Zoom-in of the spectra of the RCB star ASAS-RCB-7 (solid black line). We plot the best fit-model synthetic spectrum to this star (gray, dashed line), and show the contribution of 12C14N (solid red), 12C16O blue and 12C18O green. Unlike WXCrA (Fig. 5), this spectrum does not show very strong 12C18O bandheads. As our oxygen ratio measurements are based on these bandheads, we estimate 16O/18O≥500 for this source. It is possible that the low spectroscopic resolution and S/N of this spectrum cannot resolve the blended weak bandhead. Higher resolution spectra are required to measure the ratio accurately. The other targets with 16O/18O≥500 could also be affected by a similar issue.

Table 2.

Range of model parameters that best fit the observed spectra.

As noted in García-Hernández et al. (2009), it is challenging to measure the 16O/18O ratios accurately from medium resolution spectra. The 12C16O and 12C18O absorption bands can be contaminated by absorption from other molecules such as 12C14N and C2. The absorption lines of CN and C2 are densely packed in the K band. It is also possible that the 12C16O absorption bands are saturated, resulting in a smaller measured 16O/18O ratio than the true value. There is also a degeneracy between the effects of the effective temperatures and nitrogen abundances on the depths of the CO absorption bands. For these reasons, we are not able to tightly constrain 16O/18O, but instead provide a range of values combining the effects of the temperatures, nitrogen abundances and fdust. Wherever possible, we use estimates of temperature ranges from the literature to tighten the constraints. Despite the wide range of ratios for each star, our measurements strongly suggest that most dLHdC stars have significantly lower 16O/18O than RCB stars.

4.2. Results

4.2.1. dLHdC stars

With the exception of A166, the depths of the 12C18O absorption bands in the dLHdC stars are comparable to those of the 12C16O bands (see Fig. 3). We use temperature estimates from the V − I color calibration of the HdC spectral classification system found in Crawford et al. (in prep.). From comparisons to synthetic spectra we derive 16O/18O ratios in the ranges 0.05–0.2 for B42, C38 and B566, 0.1–0.5 for A223, HD 182040 and HD 137613. Our derived values for HD 137613 and HD 182040 are consistent with those reported by Clayton et al. (2007) from medium resolution and García-Hernández et al. (2009) from high resolution spectra.
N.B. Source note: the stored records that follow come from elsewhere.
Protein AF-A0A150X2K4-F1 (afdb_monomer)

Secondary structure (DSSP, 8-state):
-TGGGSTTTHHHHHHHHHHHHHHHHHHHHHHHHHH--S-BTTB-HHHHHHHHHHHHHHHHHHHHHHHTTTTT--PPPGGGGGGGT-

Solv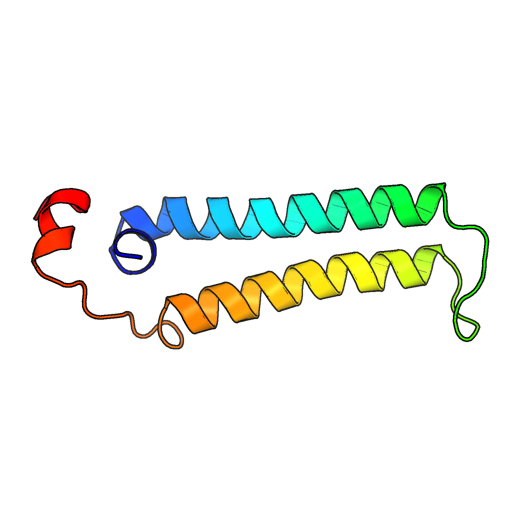ent-accessible surface area (backbone atoms only — not comparable to full-atom values): 4712 Å² total; per-residue (Å²): 102,60,48,64,49,31,88,73,47,22,76,54,46,49,55,51,54,41,50,50,44,34,48,53,25,41,51,51,17,55,50,38,43,73,69,47,84,63,62,59,97,82,40,51,34,60,61,51,18,51,50,42,33,50,48,22,51,52,48,37,51,52,49,55,32,62,67,15,58,70,72,72,42,55,91,68,59,73,89,49,31,68,82,74,77,100

pLDDT: mean 91.08, std 8.49, range [61.62, 98.62]

Radius of gyration: 17.53 Å; Cα contacts (8 Å, |Δi|>4): 76; chains: 1; bounding box: 36×24×47 Å

Organism: NCBI:txid296218

Mean predicted aligned error: 4.92 Å

Foldseek 3Di:
DCQCQDPPSVVVVLCVVLVVLLVVLLVVLVCQLVPPDDDDPNHGSNVVSVVSNVVSNVVSVVVSCVCQVNVVRDDDPPVCVVVVVD

Structure (mmCIF, N/CA/C/O backbone):
data_AF-A0A150X2K4-F1
#
_entry.id   AF-A0A150X2K4-F1
#
loop_
_atom_site.group_PDB
_atom_site.id
_atom_site.type_symbol
_ato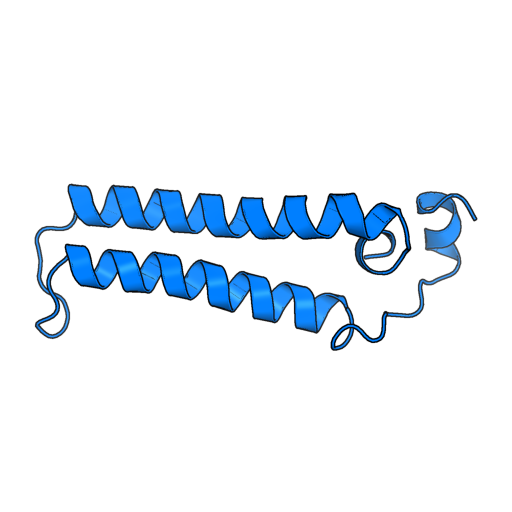m_site.label_atom_id
_atom_site.label_alt_id
_atom_site.label_comp_id
_atom_site.label_asym_id
_atom_site.label_entity_id
_atom_site.label_seq_id
_atom_site.pdbx_PDB_ins_code
_atom_site.Cartn_x
_atom_site.Cartn_y
_atom_site.Cartn_z
_atom_site.occupancy
_atom_site.B_iso_or_equiv
_atom_site.auth_seq_id
_atom_site.auth_comp_id
_atom_site.auth_asym_id
_atom_site.auth_atom_id
_atom_site.pdbx_PDB_model_num
ATOM 1 N N . MET A 1 1 ? 2.476 2.072 -16.640 1.00 61.62 1 MET A N 1
ATOM 2 C CA . MET A 1 1 ? 3.152 3.280 -16.108 1.00 61.62 1 MET A CA 1
ATOM 3 C C . MET A 1 1 ? 4.632 3.170 -16.420 1.00 61.62 1 MET A C 1
ATOM 5 O O . MET A 1 1 ? 5.255 2.215 -15.964 1.00 61.62 1 MET A O 1
ATOM 9 N N . ALA A 1 2 ? 5.170 4.107 -17.199 1.00 72.88 2 ALA A N 1
ATOM 10 C CA . ALA A 1 2 ? 6.558 4.063 -17.651 1.00 72.88 2 ALA A CA 1
ATOM 11 C C . ALA A 1 2 ? 7.551 4.035 -16.469 1.00 72.88 2 ALA A C 1
ATOM 13 O O . ALA A 1 2 ? 8.443 3.194 -16.426 1.00 72.88 2 ALA A O 1
ATOM 14 N N . GLY A 1 3 ? 7.312 4.850 -15.433 1.00 77.19 3 GLY A N 1
ATOM 15 C CA . GLY A 1 3 ? 8.180 4.929 -14.253 1.00 77.19 3 GLY A CA 1
ATOM 16 C C . GLY A 1 3 ? 8.230 3.670 -13.375 1.00 77.19 3 GLY A C 1
ATOM 17 O O . GLY A 1 3 ? 9.288 3.355 -12.848 1.00 77.19 3 GLY A O 1
ATOM 18 N N . LEU A 1 4 ? 7.137 2.904 -13.247 1.00 81.94 4 LEU A N 1
ATOM 19 C CA . LEU A 1 4 ? 7.130 1.644 -12.474 1.00 81.94 4 LEU A CA 1
ATOM 20 C C . LEU A 1 4 ? 7.942 0.525 -13.144 1.00 81.94 4 LEU A C 1
ATOM 22 O O . LEU A 1 4 ? 8.411 -0.380 -12.462 1.00 81.94 4 LEU A O 1
ATOM 26 N N . ASN A 1 5 ? 8.097 0.592 -14.467 1.00 85.50 5 ASN A N 1
ATOM 27 C CA . ASN A 1 5 ? 8.747 -0.437 -15.281 1.00 85.50 5 ASN A CA 1
ATOM 28 C C . ASN A 1 5 ? 10.129 -0.003 -15.797 1.00 85.50 5 ASN A C 1
ATOM 30 O O . ASN A 1 5 ? 10.754 -0.730 -16.559 1.00 85.50 5 ASN A O 1
ATOM 34 N N . THR A 1 6 ? 10.616 1.170 -15.381 1.00 86.06 6 THR A N 1
ATOM 35 C CA . THR A 1 6 ? 11.904 1.717 -15.823 1.00 86.06 6 THR A CA 1
ATOM 36 C C . THR A 1 6 ? 12.831 1.887 -14.635 1.00 86.06 6 THR A C 1
ATOM 38 O O . THR A 1 6 ? 12.513 2.605 -13.689 1.00 86.06 6 THR A O 1
ATOM 41 N N . PHE A 1 7 ? 14.005 1.265 -14.685 1.00 86.31 7 PHE A N 1
ATOM 42 C CA . PHE A 1 7 ? 15.081 1.565 -13.746 1.00 86.31 7 PHE A CA 1
ATOM 43 C C . PHE A 1 7 ? 15.776 2.882 -14.145 1.00 86.31 7 PHE A C 1
ATOM 45 O O . PHE A 1 7 ? 16.025 3.071 -15.336 1.00 86.31 7 PHE A O 1
ATOM 52 N N . PRO A 1 8 ? 16.108 3.790 -13.204 1.00 89.25 8 PRO A N 1
ATOM 53 C CA . PRO A 1 8 ? 15.966 3.680 -11.745 1.00 89.25 8 PRO A CA 1
ATOM 54 C C . PRO A 1 8 ? 14.658 4.263 -11.179 1.00 89.25 8 PRO A C 1
ATOM 56 O O . PRO A 1 8 ? 14.481 4.299 -9.964 1.00 89.25 8 PRO A O 1
ATOM 59 N N . LEU A 1 9 ? 13.740 4.744 -12.025 1.00 88.50 9 LEU A N 1
ATOM 60 C CA . LEU A 1 9 ? 12.494 5.399 -11.598 1.00 88.50 9 LEU A CA 1
ATOM 61 C C . LEU A 1 9 ? 11.624 4.502 -10.706 1.00 88.50 9 LEU A C 1
ATOM 63 O O . LEU A 1 9 ? 10.999 4.975 -9.753 1.00 88.50 9 LEU A O 1
ATOM 67 N N . ASN A 1 10 ? 11.620 3.198 -10.971 1.00 88.38 10 ASN A N 1
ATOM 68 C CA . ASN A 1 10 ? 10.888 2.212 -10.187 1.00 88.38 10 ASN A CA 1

For B42, none of the spectral models fit the CO features at 2.349 μm and 2.352 μ. This could be because the 2.352 μm 12C16O band is saturated. Fits to the 2.378 and 2.383 μm bands suggest 16O/18O = 0.05–0.2, but the only models that fit these bands have a low nitrogen abundance of log ϵ(N) = 7.0. The optical spectrum of B42 shows strong CN bands (see Tisserand et al. 2022), suggesting that the nitrogen abundance may not be so low. It is possible that the 2.383 μm 12C16O band in B42 is also saturated, and the value we report is lower than the true 16O/18O. If this is the case, our reported uncertainty on the 16O/18O of B42 is also likely underestimated, as it does not include the systematic uncertainty associated with the saturated bands and the nitrogen abundances. Higher resolution observations are necessary to measure the true nitrogen abundance and the true 16O/18O value of B42.
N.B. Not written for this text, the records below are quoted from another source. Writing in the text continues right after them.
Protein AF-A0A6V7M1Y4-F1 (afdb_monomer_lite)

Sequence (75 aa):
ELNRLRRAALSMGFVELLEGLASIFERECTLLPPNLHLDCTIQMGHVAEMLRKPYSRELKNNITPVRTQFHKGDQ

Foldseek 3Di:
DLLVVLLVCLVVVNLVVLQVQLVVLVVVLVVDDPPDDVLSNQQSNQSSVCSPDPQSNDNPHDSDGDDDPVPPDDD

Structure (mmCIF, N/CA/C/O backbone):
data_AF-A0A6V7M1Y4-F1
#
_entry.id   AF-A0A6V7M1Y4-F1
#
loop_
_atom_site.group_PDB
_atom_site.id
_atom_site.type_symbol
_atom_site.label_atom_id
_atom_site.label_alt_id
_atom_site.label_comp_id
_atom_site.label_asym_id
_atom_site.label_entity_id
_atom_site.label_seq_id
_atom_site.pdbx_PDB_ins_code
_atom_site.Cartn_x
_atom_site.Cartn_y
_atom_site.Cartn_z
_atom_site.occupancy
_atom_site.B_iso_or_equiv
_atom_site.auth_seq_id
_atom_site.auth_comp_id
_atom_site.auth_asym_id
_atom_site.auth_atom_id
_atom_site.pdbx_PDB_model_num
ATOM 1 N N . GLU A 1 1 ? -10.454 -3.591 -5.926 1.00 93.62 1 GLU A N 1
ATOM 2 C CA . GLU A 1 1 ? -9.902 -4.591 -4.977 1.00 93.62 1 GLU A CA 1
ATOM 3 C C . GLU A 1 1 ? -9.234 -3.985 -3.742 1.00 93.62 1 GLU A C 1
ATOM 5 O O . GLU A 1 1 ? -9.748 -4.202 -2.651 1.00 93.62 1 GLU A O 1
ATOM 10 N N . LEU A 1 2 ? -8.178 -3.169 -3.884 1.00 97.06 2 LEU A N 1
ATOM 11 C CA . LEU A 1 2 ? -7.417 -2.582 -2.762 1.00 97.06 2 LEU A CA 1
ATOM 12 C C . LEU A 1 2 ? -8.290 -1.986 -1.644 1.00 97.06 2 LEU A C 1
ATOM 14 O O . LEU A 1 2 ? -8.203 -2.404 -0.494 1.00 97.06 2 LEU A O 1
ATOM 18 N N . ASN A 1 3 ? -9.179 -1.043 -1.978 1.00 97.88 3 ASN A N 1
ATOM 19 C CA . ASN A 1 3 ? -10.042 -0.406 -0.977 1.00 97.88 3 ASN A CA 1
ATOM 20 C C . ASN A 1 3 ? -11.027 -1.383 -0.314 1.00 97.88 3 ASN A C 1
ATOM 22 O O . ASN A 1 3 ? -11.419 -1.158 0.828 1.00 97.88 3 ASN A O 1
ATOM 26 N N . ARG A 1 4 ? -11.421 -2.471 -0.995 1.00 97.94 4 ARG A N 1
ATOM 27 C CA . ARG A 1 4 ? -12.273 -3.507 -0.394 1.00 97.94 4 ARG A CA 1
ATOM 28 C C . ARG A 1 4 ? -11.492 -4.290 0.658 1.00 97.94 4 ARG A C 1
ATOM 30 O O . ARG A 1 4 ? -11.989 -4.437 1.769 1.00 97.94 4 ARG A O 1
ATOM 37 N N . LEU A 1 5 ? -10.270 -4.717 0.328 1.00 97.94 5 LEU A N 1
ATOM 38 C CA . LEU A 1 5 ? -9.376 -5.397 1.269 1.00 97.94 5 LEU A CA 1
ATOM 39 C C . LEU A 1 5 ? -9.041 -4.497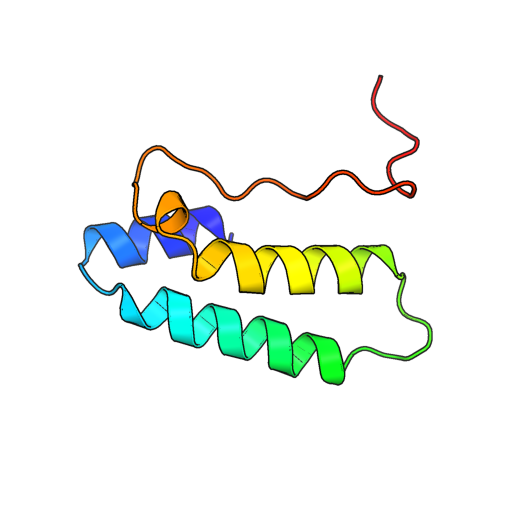 2.464 1.00 97.94 5 LEU A C 1
ATOM 41 O O . LEU A 1 5 ? -9.174 -4.929 3.604 1.00 97.94 5 LEU A O 1
ATOM 45 N N . ARG A 1 6 ? -8.707 -3.224 2.211 1.00 97.81 6 ARG A N 1
ATOM 46 C CA . ARG A 1 6 ? -8.448 -2.221 3.253 1.00 97.81 6 ARG A CA 1
ATOM 47 C C . ARG A 1 6 ? -9.618 -2.108 4.228 1.00 97.81 6 ARG A C 1
ATOM 49 O O . ARG A 1 6 ? -9.420 -2.204 5.432 1.00 97.81 6 ARG A O 1
ATOM 56 N N . ARG A 1 7 ? -10.843 -1.930 3.717 1.00 97.75 7 ARG A N 1
ATOM 57 C CA . ARG A 1 7 ? -12.042 -1.835 4.565 1.00 97.75 7 ARG A CA 1
ATOM 58 C C . ARG A 1 7 ? -12.264 -3.103 5.384 1.00 97.75 7 ARG A C 1
ATOM 60 O O . ARG A 1 7 ? -12.522 -2.989 6.572 1.00 97.75 7 ARG A O 1
ATOM 67 N N . ALA A 1 8 ? -12.111 -4.280 4.778 1.00 98.19 8 ALA A N 1
ATOM 68 C CA . ALA A 1 8 ? -12.244 -5.550 5.487 1.00 98.19 8 ALA A CA 1
ATOM 69 C C . ALA A 1 8 ? -11.216 -5.680 6.627 1.00 98.19 8 ALA A C 1
ATOM 71 O O . ALA A 1 8 ? -11.596 -5.987 7.753 1.00 98.19 8 ALA A O 1
ATOM 72 N N . ALA A 1 9 ? -9.945 -5.365 6.360 1.00 98.00 9 ALA A N 1
ATOM 73 C CA . ALA A 1 9 ? -8.874 -5.387 7.355 1.00 98.00 9 ALA A CA 1
ATOM 74 C C . ALA A 1 9 ? -9.169 -4.451 8.539 1.00 98.00 9 ALA A C 1
ATOM 76 O O . ALA A 1 9 ? -9.069 -4.858 9.695 1.00 98.00 9 ALA A O 1
ATOM 77 N N . LEU A 1 10 ? -9.606 -3.217 8.255 1.00 97.44 10 LEU A N 1
ATOM 78 C CA . LEU A 1 10 ? -9.967 -2.239 9.285 1.00 97.44 10 LEU A CA 1
ATOM 79 C C . LEU A 1 10 ? -11.178 -2.674 10.110 1.00 97.44 10 LEU A C 1
ATOM 81 O O . LEU A 1 10 ? -11.156 -2.538 11.328 1.00 97.44 10 LEU A O 1
ATOM 85 N N . SER A 1 11 ? -12.214 -3.223 9.471 1.00 97.50 11 SER A N 1
ATOM 86 C CA . SER A 1 11 ? -13.397 -3.737 10.172 1.00 97.50 11 SER A CA 1
ATOM 87 C C . SER A 1 11 ? -13.073 -4.895 11.121 1.00 97.50 11 SER A C 1
ATOM 89 O O . SER A 1 11 ? -13.796 -5.088 12.091 1.00 97.50 11 SER A O 1
ATOM 91 N N . MET A 1 12 ? -11.992 -5.639 10.868 1.00 97.25 12 MET A N 1
ATOM 92 C CA . MET A 1 12 ? -11.505 -6.720 11.736 1.00 97.25 12 MET A CA 1
ATOM 93 C C . MET A 1 12 ? -10.447 -6.258 12.753 1.00 97.25 12 MET A C 1
ATOM 95 O O . MET A 1 12 ? -9.984 -7.066 13.551 1.00 97.25 12 MET A O 1
ATOM 99 N N . GLY A 1 13 ? -10.022 -4.989 12.718 1.00 97.00 13 GLY A N 1
ATOM 100 C CA . GLY A 1 13 ? -8.921 -4.483 13.546 1.00 97.00 13 GLY A CA 1
ATOM 101 C C . GLY A 1 13 ? -7.523 -4.934 13.099 1.00 97.00 13 GLY A C 1
ATOM 102 O O . GLY A 1 13 ? -6.549 -4.692 13.806 1.00 97.00 13 GLY A O 1
ATOM 103 N N . PHE A 1 14 ? -7.386 -5.547 11.919 1.00 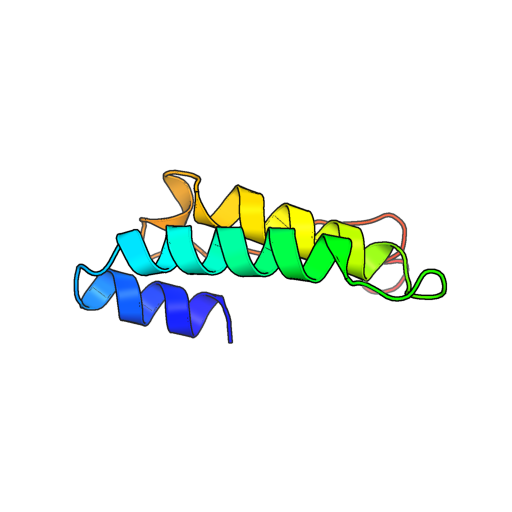97.50 14 PHE A N 1
ATOM 104 C CA . PHE A 1 14 ? -6.115 -6.070 11.412 1.00 97.50 14 PHE A CA 1
ATOM 105 C C . PHE A 1 14 ? -5.333 -5.003 10.628 1.00 97.50 14 PHE A C 1
ATOM 107 O O . PHE A 1 14 ? -5.130 -5.100 9.418 1.00 97.50 14 PHE A O 1
ATOM 114 N N . VAL A 1 15 ? -4.904 -3.946 11.320 1.00 96.00 15 VAL A N 1
ATOM 115 C CA . VAL A 1 15 ? -4.222 -2.795 10.694 1.00 96.00 15 VAL A CA 1
ATOM 116 C C . VAL A 1 15 ? -2.849 -3.170 10.125 1.00 96.00 15 VAL A C 1
ATOM 118 O O . VAL A 1 15 ? -2.461 -2.643 9.085 1.00 96.00 15 VAL A O 1
ATOM 121 N N . GLU A 1 16 ? -2.138 -4.113 10.748 1.00 96.88 16 GLU A N 1
ATOM 122 C CA . GLU A 1 16 ? -0.817 -4.585 10.297 1.00 96.88 16 GLU A CA 1
ATOM 123 C C . GLU A 1 16 ? -0.847 -5.213 8.896 1.00 96.88 16 GLU A C 1
ATOM 125 O O . GLU A 1 16 ? 0.146 -5.161 8.171 1.00 96.88 16 GLU A O 1
ATOM 130 N N . LEU A 1 17 ? -2.004 -5.723 8.456 1.00 97.88 17 LEU A N 1
ATOM 131 C CA . LEU A 1 17 ? -2.178 -6.205 7.086 1.00 97.88 17 LEU A CA 1
ATOM 132 C C . LEU A 1 17 ? -1.944 -5.095 6.051 1.00 97.88 17 LEU A C 1
ATOM 134 O O . LEU A 1 17 ? -1.460 -5.374 4.956 1.00 97.88 17 LEU A O 1
ATOM 138 N N . LEU A 1 18 ? -2.266 -3.837 6.378 1.00 98.00 18 LEU A N 1
ATOM 139 C CA . LEU A 1 18 ? -2.015 -2.710 5.477 1.00 98.00 18 LEU A CA 1
ATOM 140 C C . LEU A 1 18 ? -0.515 -2.460 5.296 1.00 98.00 18 LEU A C 1
ATOM 142 O O . LEU A 1 18 ? -0.093 -2.147 4.185 1.00 98.00 18 LEU A O 1
ATOM 146 N N . GLU A 1 19 ? 0.276 -2.646 6.357 1.00 97.94 19 GLU A N 1
ATOM 147 C CA . GLU A 1 19 ? 1.737 -2.543 6.301 1.00 97.94 19 GLU A CA 1
ATOM 148 C C . GLU A 1 19 ? 2.325 -3.672 5.451 1.00 97.94 19 GLU A C 1
ATOM 150 O O . GLU A 1 19 ? 3.074 -3.413 4.513 1.00 97.94 19 GLU A O 1
ATOM 155 N N . GLY A 1 20 ? 1.902 -4.918 5.696 1.00 98.12 20 GLY A N 1
ATOM 156 C CA . GLY A 1 20 ? 2.331 -6.061 4.886 1.00 98.12 20 GLY A CA 1
ATOM 157 C C . GLY A 1 20 ? 1.989 -5.887 3.403 1.00 98.12 20 GLY A C 1
ATOM 158 O O . GLY A 1 20 ? 2.806 -6.183 2.531 1.00 98.12 20 GLY A O 1
ATOM 159 N N . LEU A 1 21 ? 0.810 -5.339 3.100 1.00 97.81 21 LEU A N 1
ATOM 160 C CA . LEU A 1 21 ? 0.409 -5.044 1.728 1.00 97.81 21 LEU A CA 1
ATOM 161 C C . LEU A 1 21 ? 1.273 -3.943 1.098 1.00 97.81 21 LEU A C 1
ATOM 163 O O . LEU A 1 21 ? 1.651 -4.066 -0.066 1.00 97.81 21 LEU A O 1
ATOM 167 N N . ALA A 1 22 ? 1.618 -2.898 1.852 1.00 98.12 22 ALA A N 1
ATOM 168 C CA . ALA A 1 22 ? 2.505 -1.840 1.380 1.00 98.12 22 ALA A CA 1
ATOM 169 C C . ALA A 1 22 ? 3.900 -2.382 1.023 1.00 98.12 22 ALA A C 1
ATOM 171 O O . ALA A 1 22 ? 4.408 -2.091 -0.060 1.00 98.12 22 ALA A O 1
ATOM 172 N N . SER A 1 23 ? 4.470 -3.250 1.868 1.00 98.19 23 SER A N 1
ATOM 173 C CA . SER A 1 23 ? 5.745 -3.925 1.590 1.00 98.19 23 SER A CA 1
ATOM 174 C C . SER A 1 23 ? 5.688 -4.820 0.348 1.00 98.19 23 SER A C 1
ATOM 176 O O . SER A 1 23 ? 6.661 -4.892 -0.403 1.00 98.19 23 SER A O 1
ATOM 178 N N . ILE A 1 24 ? 4.554 -5.486 0.094 1.00 97.75 24 ILE A N 1
ATOM 179 C CA . ILE A 1 24 ? 4.359 -6.266 -1.137 1.00 97.75 24 ILE A CA 1
ATOM 180 C C . ILE A 1 24 ? 4.390 -5.344 -2.358 1.00 97.75 24 ILE A C 1
ATOM 182 O O . ILE A 1 24 ? 5.103 -5.645 -3.310 1.00 97.75 24 ILE A O 1
ATOM 186 N N . PHE A 1 25 ? 3.676 -4.214 -2.334 1.00 97.00 25 PHE A N 1
ATOM 187 C CA . PHE A 1 25 ? 3.692 -3.264 -3.452 1.00 97.00 25 PHE A CA 1
ATOM 188 C C . PHE A 1 25 ? 5.095 -2.719 -3.737 1.00 97.00 25 PHE A C 1
ATOM 190 O O . PHE A 1 25 ? 5.478 -2.647 -4.901 1.00 97.00 25 PHE A O 1
ATOM 197 N N . GLU A 1 26 ? 5.881 -2.389 -2.710 1.00 95.50 26 GLU A N 1
ATOM 198 C CA . GLU A 1 26 ? 7.274 -1.951 -2.882 1.00 95.50 26 GLU A CA 1
ATOM 199 C C . GLU A 1 26 ? 8.148 -3.040 -3.498 1.00 95.50 26 GLU A C 1
ATOM 201 O O . GLU A 1 26 ? 8.858 -2.781 -4.469 1.00 95.50 26 GLU A O 1
ATOM 206 N N . ARG A 1 27 ? 8.060 -4.270 -2.980 1.00 96.44 27 ARG A N 1
ATOM 207 C CA . ARG A 1 27 ? 8.806 -5.410 -3.519 1.00 96.44 27 ARG A CA 1
ATOM 208 C C . ARG A 1 27 ? 8.444 -5.665 -4.978 1.00 96.44 27 ARG A C 1
ATOM 210 O O . ARG A 1 27 ? 9.338 -5.754 -5.814 1.00 96.44 27 ARG A O 1
ATOM 217 N N . GLU A 1 28 ? 7.158 -5.761 -5.295 1.00 94.88 28 GLU A N 1
ATOM 218 C CA . GLU A 1 28 ? 6.702 -6.000 -6.666 1.00 94.88 28 GLU A CA 1
ATOM 219 C C . GLU A 1 28 ? 7.117 -4.858 -7.601 1.00 94.88 28 GLU A C 1
ATOM 221 O O . GLU A 1 28 ? 7.513 -5.125 -8.730 1.00 94.88 28 GLU A O 1
ATOM 226 N N . CYS A 1 29 ? 7.148 -3.610 -7.116 1.00 92.31 29 CYS A N 1
ATOM 227 C CA . CYS A 1 29 ? 7.641 -2.461 -7.877 1.00 92.31 29 CYS A CA 1
ATOM 228 C C . CYS A 1 29 ? 9.104 -2.642 -8.333 1.00 92.31 29 CYS A C 1
ATOM 230 O O . CYS A 1 29 ? 9.452 -2.279 -9.455 1.00 92.31 29 CYS A O 1
ATOM 232 N N . THR A 1 30 ? 9.952 -3.268 -7.505 1.00 90.81 30 THR A N 1
ATOM 233 C CA . THR A 1 30 ? 11.353 -3.578 -7.867 1.00 90.81 30 THR A CA 1
ATOM 234 C C . THR A 1 30 ? 11.511 -4.741 -8.846 1.00 90.81 30 THR A C 1
ATOM 236 O O . THR A 1 30 ? 12.576 -4.895 -9.438 1.00 90.81 30 THR A O 1
ATOM 239 N N . LEU A 1 31 ? 10.470 -5.557 -9.019 1.00 93.69 31 LEU A N 1
ATOM 240 C CA . LEU A 1 31 ? 10.471 -6.736 -9.889 1.00 93.69 31 LEU A CA 1
ATOM 241 C C . LEU A 1 31 ? 9.778 -6.472 -11.233 1.00 93.69 31 LEU A C 1
ATOM 243 O O . LEU A 1 31 ? 9.659 -7.384 -12.053 1.00 93.69 31 LEU A O 1
ATOM 247 N N . LEU A 1 32 ? 9.311 -5.240 -11.466 1.00 90.56 32 LEU A N 1
ATOM 248 C CA . LEU A 1 32 ? 8.614 -4.882 -12.693 1.00 90.56 32 LEU A CA 1
ATOM 249 C C . LEU A 1 32 ? 9.543 -5.016 -13.912 1.00 90.56 32 LEU A C 1
ATOM 251 O O . LEU A 1 32 ? 10.717 -4.640 -13.845 1.00 90.56 32 LEU A O 1
ATOM 255 N N . PRO A 1 33 ? 9.027 -5.504 -15.053 1.00 92.94 33 PRO A N 1
ATOM 256 C CA . PRO A 1 33 ? 9.786 -5.541 -16.293 1.00 92.94 33 PRO A CA 1
ATOM 257 C C . PRO A 1 33 ? 10.275 -4.140 -16.699 1.00 92.94 33 PRO A C 1
ATOM 259 O O . PRO A 1 33 ? 9.522 -3.172 -16.580 1.00 92.94 33 PRO A O 1
ATOM 262 N N . PRO A 1 34 ? 11.487 -4.007 -17.267 1.00 84.75 34 PRO A N 1
ATOM 263 C CA . PRO A 1 34 ? 12.038 -2.707 -17.660 1.00 84.75 34 PRO A CA 1
ATOM 264 C C . PRO A 1 34 ? 11.266 -2.027 -18.804 1.00 84.75 34 PRO A C 1
ATOM 266 O O . PRO A 1 34 ? 11.396 -0.825 -19.005 1.00 84.75 34 PRO A O 1
ATOM 269 N N . ASN A 1 35 ? 10.460 -2.778 -19.557 1.00 89.00 35 ASN A N 1
ATOM 270 C CA . ASN A 1 35 ? 9.582 -2.273 -20.615 1.00 89.00 35 ASN A CA 1
ATOM 271 C C . ASN A 1 35 ? 8.145 -1.994 -20.137 1.00 89.00 35 ASN A C 1
ATOM 273 O O . ASN A 1 35 ? 7.272 -1.718 -20.962 1.00 89.00 35 ASN A O 1
ATOM 277 N N . LEU A 1 36 ? 7.875 -2.096 -18.833 1.00 90.69 36 LEU A N 1
ATOM 278 C CA . LEU A 1 36 ? 6.561 -1.800 -18.284 1.00 90.69 36 LEU A CA 1
ATOM 279 C C . LEU A 1 36 ? 6.275 -0.293 -18.325 1.00 90.69 36 LEU A C 1
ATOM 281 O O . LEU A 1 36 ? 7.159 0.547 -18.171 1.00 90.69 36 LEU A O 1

Unlike the other dLHdC stars, A166 shows significantly weaker 12C18O absorptions than the 12C16O absorption; we constrain 16O/18O > 20 for this star. Tisserand et al. (2022) note that A166 is an outlier among the newly discovered dLHdC stars. In the HR diagram, it is located near two cool RCB stars and is distant from most dLHdC stars. It also has IR excesses in the WISE W3 and W4 bands. This, together with its high, RCB-like value of 16O/18O and possible broad He I absorption suggests that it is an RCB star. However, the lack of IR excesses in the NIR and WISE W1 and W2 bands indicates that it is in a phase of low dust production, similar to XX Cam (see Sect. 4.6 of Tisserand et al. 2022).

4.2.2. RCB stars

Of the 33 RCB stars that show the CO overtone absorption bands, estimates of effective temperatures are available for 19 (Crawford et al., in prep.). We are able to derive the tightest constraints on 16O/18O for them. For most of the remaining 12, we can only derive lower limits on 16O/18O.

Most of the RCB stars in our sample have much weaker 12C18O absorption bands relative to 12C16O, than dLHdC stars. A total of 28 of the 33 RCB stars have 16O/18O > 1. Eight of them do not show any 12C18O bandheads in our medium resolution spectra, and are consistent with the 16O/18O ⪆ 500 models. Figure 6 shows a zoom-in of the spectrum of one such star. However, it is possible that these measurements are not accurate for the following reasons. First, it is possible that the resolution and S/N of these spectra is not sufficient to resolve a weak 12C18O bandhead from the 12C14N bands (that are possibly enhanced by the low effective temperatures) in this region of these cold stars. Second, it is possible that the strong CO bandheads in the spectra of these cold RCB stars are saturated. As our medium resolution spectra cannot resolve the weaker, unsaturated CO lines, we cannot accurately measure their oxygen isotope ratios. Third, it is also possible that the spectra of these cold stars suffer strong dust dilution, making it difficult to detect the diluted 12C18O bandheads at medium resolution. We caution that a combination of these resolution, saturation and dilution effects could be preventing the detection of 12C18O bands in our spectra of these cold stars. Higher resolution spectra are required to obtain reliable measurements of oxygen isotope ratios in these stars, which we highlight in Table 2. However, it is unlikely that they have very strong dLHdC-like 12C18O bands. Thus, the medium resolution spectra suggest that a large majority of RCB stars have higher 16O/18O than dLHdC stars.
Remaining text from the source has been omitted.